[[ Data to process, beginning ]]

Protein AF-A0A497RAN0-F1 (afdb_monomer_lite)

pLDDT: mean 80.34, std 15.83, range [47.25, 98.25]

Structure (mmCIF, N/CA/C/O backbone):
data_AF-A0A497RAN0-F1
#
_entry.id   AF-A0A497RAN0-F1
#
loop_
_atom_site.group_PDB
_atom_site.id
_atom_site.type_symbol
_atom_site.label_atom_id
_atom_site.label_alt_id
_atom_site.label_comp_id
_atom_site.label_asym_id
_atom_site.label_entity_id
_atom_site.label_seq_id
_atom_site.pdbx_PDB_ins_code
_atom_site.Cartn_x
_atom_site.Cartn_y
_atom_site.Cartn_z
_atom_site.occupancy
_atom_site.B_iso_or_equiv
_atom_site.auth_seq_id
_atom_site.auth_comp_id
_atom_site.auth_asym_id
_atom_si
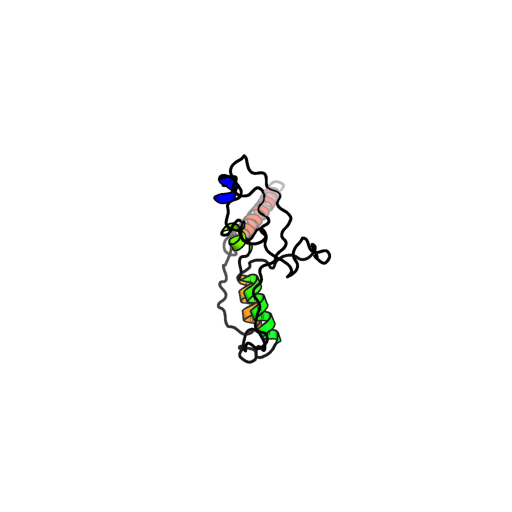te.auth_atom_id
_atom_site.pdbx_PDB_model_num
ATOM 1 N N . MET A 1 1 ? -20.850 -12.750 21.831 1.00 68.44 1 MET A N 1
ATOM 2 C CA . MET A 1 1 ? -22.028 -11.864 21.999 1.00 68.44 1 MET A CA 1
ATOM 3 C C . MET A 1 1 ? -23.207 -12.518 22.716 1.00 68.44 1 MET A C 1
ATOM 5 O O . MET A 1 1 ? -23.761 -11.864 23.584 1.00 68.44 1 MET A O 1
ATOM 9 N N . ALA A 1 2 ? -23.593 -13.769 22.422 1.00 74.50 2 ALA A N 1
ATOM 10 C CA . ALA A 1 2 ? -24.720 -14.424 23.112 1.00 74.50 2 ALA A CA 1
ATOM 11 C C . ALA A 1 2 ? -24.544 -14.501 24.646 1.00 74.50 2 ALA A C 1
ATOM 13 O O . ALA A 1 2 ? -25.427 -14.064 25.370 1.00 74.50 2 ALA A O 1
ATOM 14 N N . ALA A 1 3 ? -23.372 -14.930 25.128 1.00 75.62 3 ALA A N 1
ATOM 15 C CA . ALA A 1 3 ? -23.061 -14.977 26.562 1.00 75.62 3 ALA A CA 1
ATOM 16 C C . ALA A 1 3 ? -23.074 -13.586 27.236 1.00 75.62 3 ALA A C 1
ATOM 18 O O . ALA A 1 3 ? -23.617 -13.432 28.324 1.00 75.62 3 ALA A O 1
ATOM 19 N N . LEU A 1 4 ? -22.572 -12.546 26.553 1.00 75.88 4 LEU A N 1
ATOM 20 C CA . LEU A 1 4 ? -22.636 -11.155 27.034 1.00 75.88 4 LEU A CA 1
ATOM 21 C C . LEU A 1 4 ? -24.086 -10.648 27.112 1.00 75.88 4 LEU A C 1
ATOM 23 O O . LEU A 1 4 ? -24.477 -10.008 28.079 1.00 75.88 4 LEU A O 1
ATOM 27 N N . LYS A 1 5 ? -24.917 -10.974 26.113 1.00 73.94 5 LYS A N 1
ATOM 28 C CA . LYS A 1 5 ? -26.339 -10.602 26.097 1.00 73.94 5 LYS A CA 1
ATOM 29 C C . LYS A 1 5 ? -27.142 -11.322 27.185 1.00 73.94 5 LYS A C 1
ATOM 31 O O . LYS A 1 5 ? -28.089 -10.745 27.709 1.00 73.94 5 LYS A O 1
ATOM 36 N N . ASN A 1 6 ? -26.771 -12.557 27.512 1.00 83.12 6 ASN A N 1
ATOM 37 C CA . ASN A 1 6 ? -27.429 -13.364 28.537 1.00 83.12 6 ASN A CA 1
ATOM 38 C C . ASN A 1 6 ? -26.939 -13.054 29.964 1.00 83.12 6 ASN A C 1
ATOM 40 O O . ASN A 1 6 ? -27.441 -13.657 30.907 1.00 83.12 6 ASN A O 1
ATOM 44 N N . GLY A 1 7 ? -25.979 -12.134 30.134 1.00 80.38 7 GLY A N 1
ATOM 45 C CA . GLY A 1 7 ? -25.392 -11.818 31.441 1.00 80.38 7 GLY A CA 1
ATOM 46 C C . GLY A 1 7 ? -24.499 -12.929 32.002 1.00 80.38 7 GLY A C 1
ATOM 47 O O . GLY A 1 7 ? -24.218 -12.944 33.193 1.00 80.38 7 GLY A O 1
ATOM 48 N N . GLU A 1 8 ? -24.063 -13.872 31.162 1.00 84.69 8 GLU A N 1
ATOM 49 C CA . GLU A 1 8 ? -23.111 -14.927 31.541 1.00 84.69 8 GLU A CA 1
ATOM 50 C C . GLU A 1 8 ? -21.668 -14.400 31.591 1.00 84.69 8 GLU A C 1
ATOM 52 O O . GLU A 1 8 ? -20.802 -15.009 32.215 1.00 84.69 8 GLU A O 1
ATOM 57 N N . LEU A 1 9 ? -21.401 -13.278 30.915 1.00 78.69 9 LEU A N 1
ATOM 58 C CA . LEU A 1 9 ? -20.123 -12.571 30.921 1.00 78.69 9 LEU A CA 1
ATOM 59 C C . LEU A 1 9 ? -20.369 -11.089 31.194 1.00 78.69 9 LEU A C 1
ATOM 61 O O . LEU A 1 9 ? -21.230 -10.493 30.552 1.00 78.69 9 LEU A O 1
ATOM 65 N N . ASP A 1 10 ? -19.560 -10.494 32.067 1.00 81.88 10 ASP A N 1
ATOM 66 C CA . ASP A 1 10 ? -19.609 -9.056 32.369 1.00 81.88 10 ASP A CA 1
ATOM 67 C C . ASP A 1 10 ? -18.685 -8.221 31.465 1.00 81.88 10 ASP A C 1
ATOM 69 O O . ASP A 1 10 ? -18.917 -7.031 31.256 1.00 81.88 10 ASP A O 1
ATOM 73 N N . LEU A 1 11 ? -17.624 -8.829 30.918 1.00 78.25 11 LEU A N 1
ATOM 74 C CA . LEU A 1 11 ? -16.626 -8.151 30.090 1.00 78.25 11 LEU A CA 1
ATOM 75 C C . LEU A 1 11 ? -16.104 -9.073 28.986 1.00 78.25 11 LEU A C 1
ATOM 77 O O . LEU A 1 11 ? -15.759 -10.228 29.229 1.00 78.25 11 LEU A O 1
ATOM 81 N N . ILE A 1 12 ? -15.987 -8.525 27.777 1.00 73.81 12 ILE A N 1
ATOM 82 C CA . ILE A 1 12 ? -15.235 -9.130 26.677 1.00 73.81 12 ILE A CA 1
ATOM 83 C C . ILE A 1 12 ? -14.080 -8.187 26.347 1.00 73.81 12 ILE A C 1
ATOM 85 O O . ILE A 1 12 ? -14.308 -7.051 25.938 1.00 73.81 12 ILE A O 1
ATOM 89 N N . ILE A 1 13 ? -12.850 -8.665 26.532 1.00 69.31 13 ILE A N 1
ATOM 90 C CA . ILE A 1 13 ? -11.644 -8.027 26.000 1.00 69.31 13 ILE A CA 1
ATOM 91 C C . ILE A 1 13 ? -11.254 -8.841 24.782 1.00 69.31 13 ILE A C 1
ATOM 93 O O . ILE A 1 13 ? -10.912 -10.016 24.902 1.00 69.31 13 ILE A O 1
ATOM 97 N N . ASP A 1 14 ? -11.355 -8.234 23.615 1.00 64.88 14 ASP A N 1
ATOM 98 C CA . ASP A 1 14 ? -11.147 -8.938 22.367 1.00 64.88 14 ASP A CA 1
ATOM 99 C C . ASP A 1 14 ? -10.452 -8.019 21.373 1.00 64.88 14 ASP A C 1
ATOM 101 O O . ASP A 1 14 ? -10.923 -6.917 21.096 1.00 64.88 14 ASP A O 1
ATOM 105 N N . SER A 1 15 ? -9.311 -8.485 20.877 1.00 55.56 15 SER A N 1
ATOM 106 C CA . SER A 1 15 ? -8.487 -7.793 19.889 1.00 55.56 15 SER A CA 1
ATOM 107 C C . SER A 1 15 ? -8.734 -8.286 18.461 1.00 55.56 15 SER A C 1
ATOM 109 O O . SER A 1 15 ? -8.162 -7.728 17.530 1.00 55.56 15 SER A O 1
ATOM 111 N N . VAL A 1 16 ? -9.554 -9.329 18.251 1.00 51.62 16 VAL A N 1
ATOM 112 C CA . VAL A 1 16 ? -9.631 -10.006 16.938 1.00 51.62 16 VAL A CA 1
ATOM 113 C C . VAL A 1 16 ? -11.053 -10.394 16.506 1.00 51.62 16 VAL A C 1
ATOM 115 O O . VAL A 1 16 ? -11.299 -10.568 15.315 1.00 51.62 16 VAL A O 1
ATOM 118 N N . SER A 1 17 ? -12.025 -10.490 17.414 1.00 49.62 17 SER A N 1
ATOM 119 C CA . SER A 1 17 ? -13.337 -11.105 17.124 1.00 49.62 17 SER A CA 1
ATOM 120 C C . SER A 1 17 ? -14.516 -10.128 17.135 1.00 49.62 17 SER A C 1
ATOM 122 O O . SER A 1 17 ? -15.598 -10.490 16.668 1.00 49.62 17 SER A O 1
ATOM 124 N N . VAL A 1 18 ? -14.320 -8.868 17.548 1.00 51.84 18 VAL A N 1
ATOM 125 C CA 
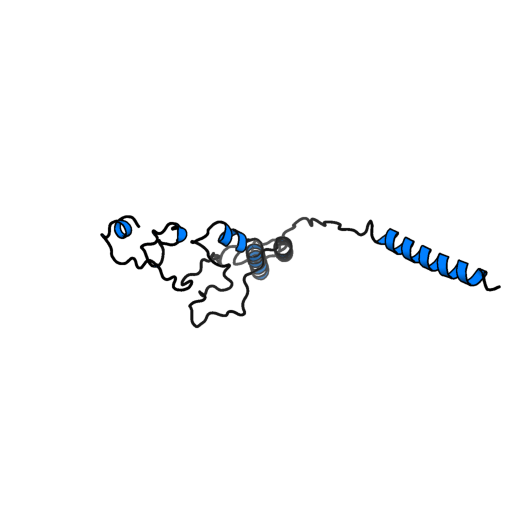. VAL A 1 18 ? -15.327 -7.818 17.324 1.00 51.84 18 VAL A CA 1
ATOM 126 C C . VAL A 1 18 ? -15.243 -7.258 15.898 1.00 51.84 18 VAL A C 1
ATOM 128 O O . VAL A 1 18 ? -16.211 -6.670 15.425 1.00 51.84 18 VAL A O 1
ATOM 131 N N . GLY A 1 19 ? -14.147 -7.522 15.173 1.00 49.47 19 GLY A N 1
ATOM 132 C CA . GLY A 1 19 ? -13.874 -7.020 13.818 1.00 49.47 19 GLY A CA 1
ATOM 133 C C . GLY A 1 19 ? -14.823 -7.509 12.713 1.00 49.47 19 GLY A C 1
ATOM 134 O O . GLY A 1 19 ? -14.735 -7.057 11.579 1.00 49.47 19 GLY A O 1
ATOM 135 N N . GLY A 1 20 ? -15.761 -8.410 13.017 1.00 50.47 20 GLY A N 1
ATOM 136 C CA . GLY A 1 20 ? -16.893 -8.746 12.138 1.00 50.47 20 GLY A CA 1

[[ Data to process, end ]]

* _The problem_
What you return must be the lines above that run from the line with "ATOM 50 C C" to the line with "ATOM 67 C C", inclusive, each copied exactly.

* _Exercise result_
ATOM 50 C C . GLU A 1 8 ? -21.668 -14.400 31.591 1.00 84.69 8 GLU A C 1
ATOM 52 O O . GLU A 1 8 ? -20.802 -15.009 32.215 1.00 84.69 8 GLU A O 1
ATOM 57 N N . LEU A 1 9 ? -21.401 -13.278 30.915 1.00 78.69 9 LEU A N 1
ATOM 58 C CA . LEU A 1 9 ? -20.123 -12.571 30.921 1.00 78.69 9 LEU A CA 1
ATOM 59 C C . LEU A 1 9 ? -20.369 -11.089 31.194 1.00 78.69 9 LEU A C 1
ATOM 61 O O . LEU A 1 9 ? -21.230 -10.493 30.552 1.00 78.69 9 LEU A O 1
ATOM 65 N N . ASP A 1 10 ? -19.560 -10.494 32.067 1.00 81.88 10 ASP A N 1
ATOM 66 C CA . ASP A 1 10 ? -19.609 -9.056 32.369 1.00 81.88 10 ASP A CA 1
ATOM 67 C C . ASP A 1 10 ? -18.685 -8.221 31.465 1.00 81.88 10 ASP A C 1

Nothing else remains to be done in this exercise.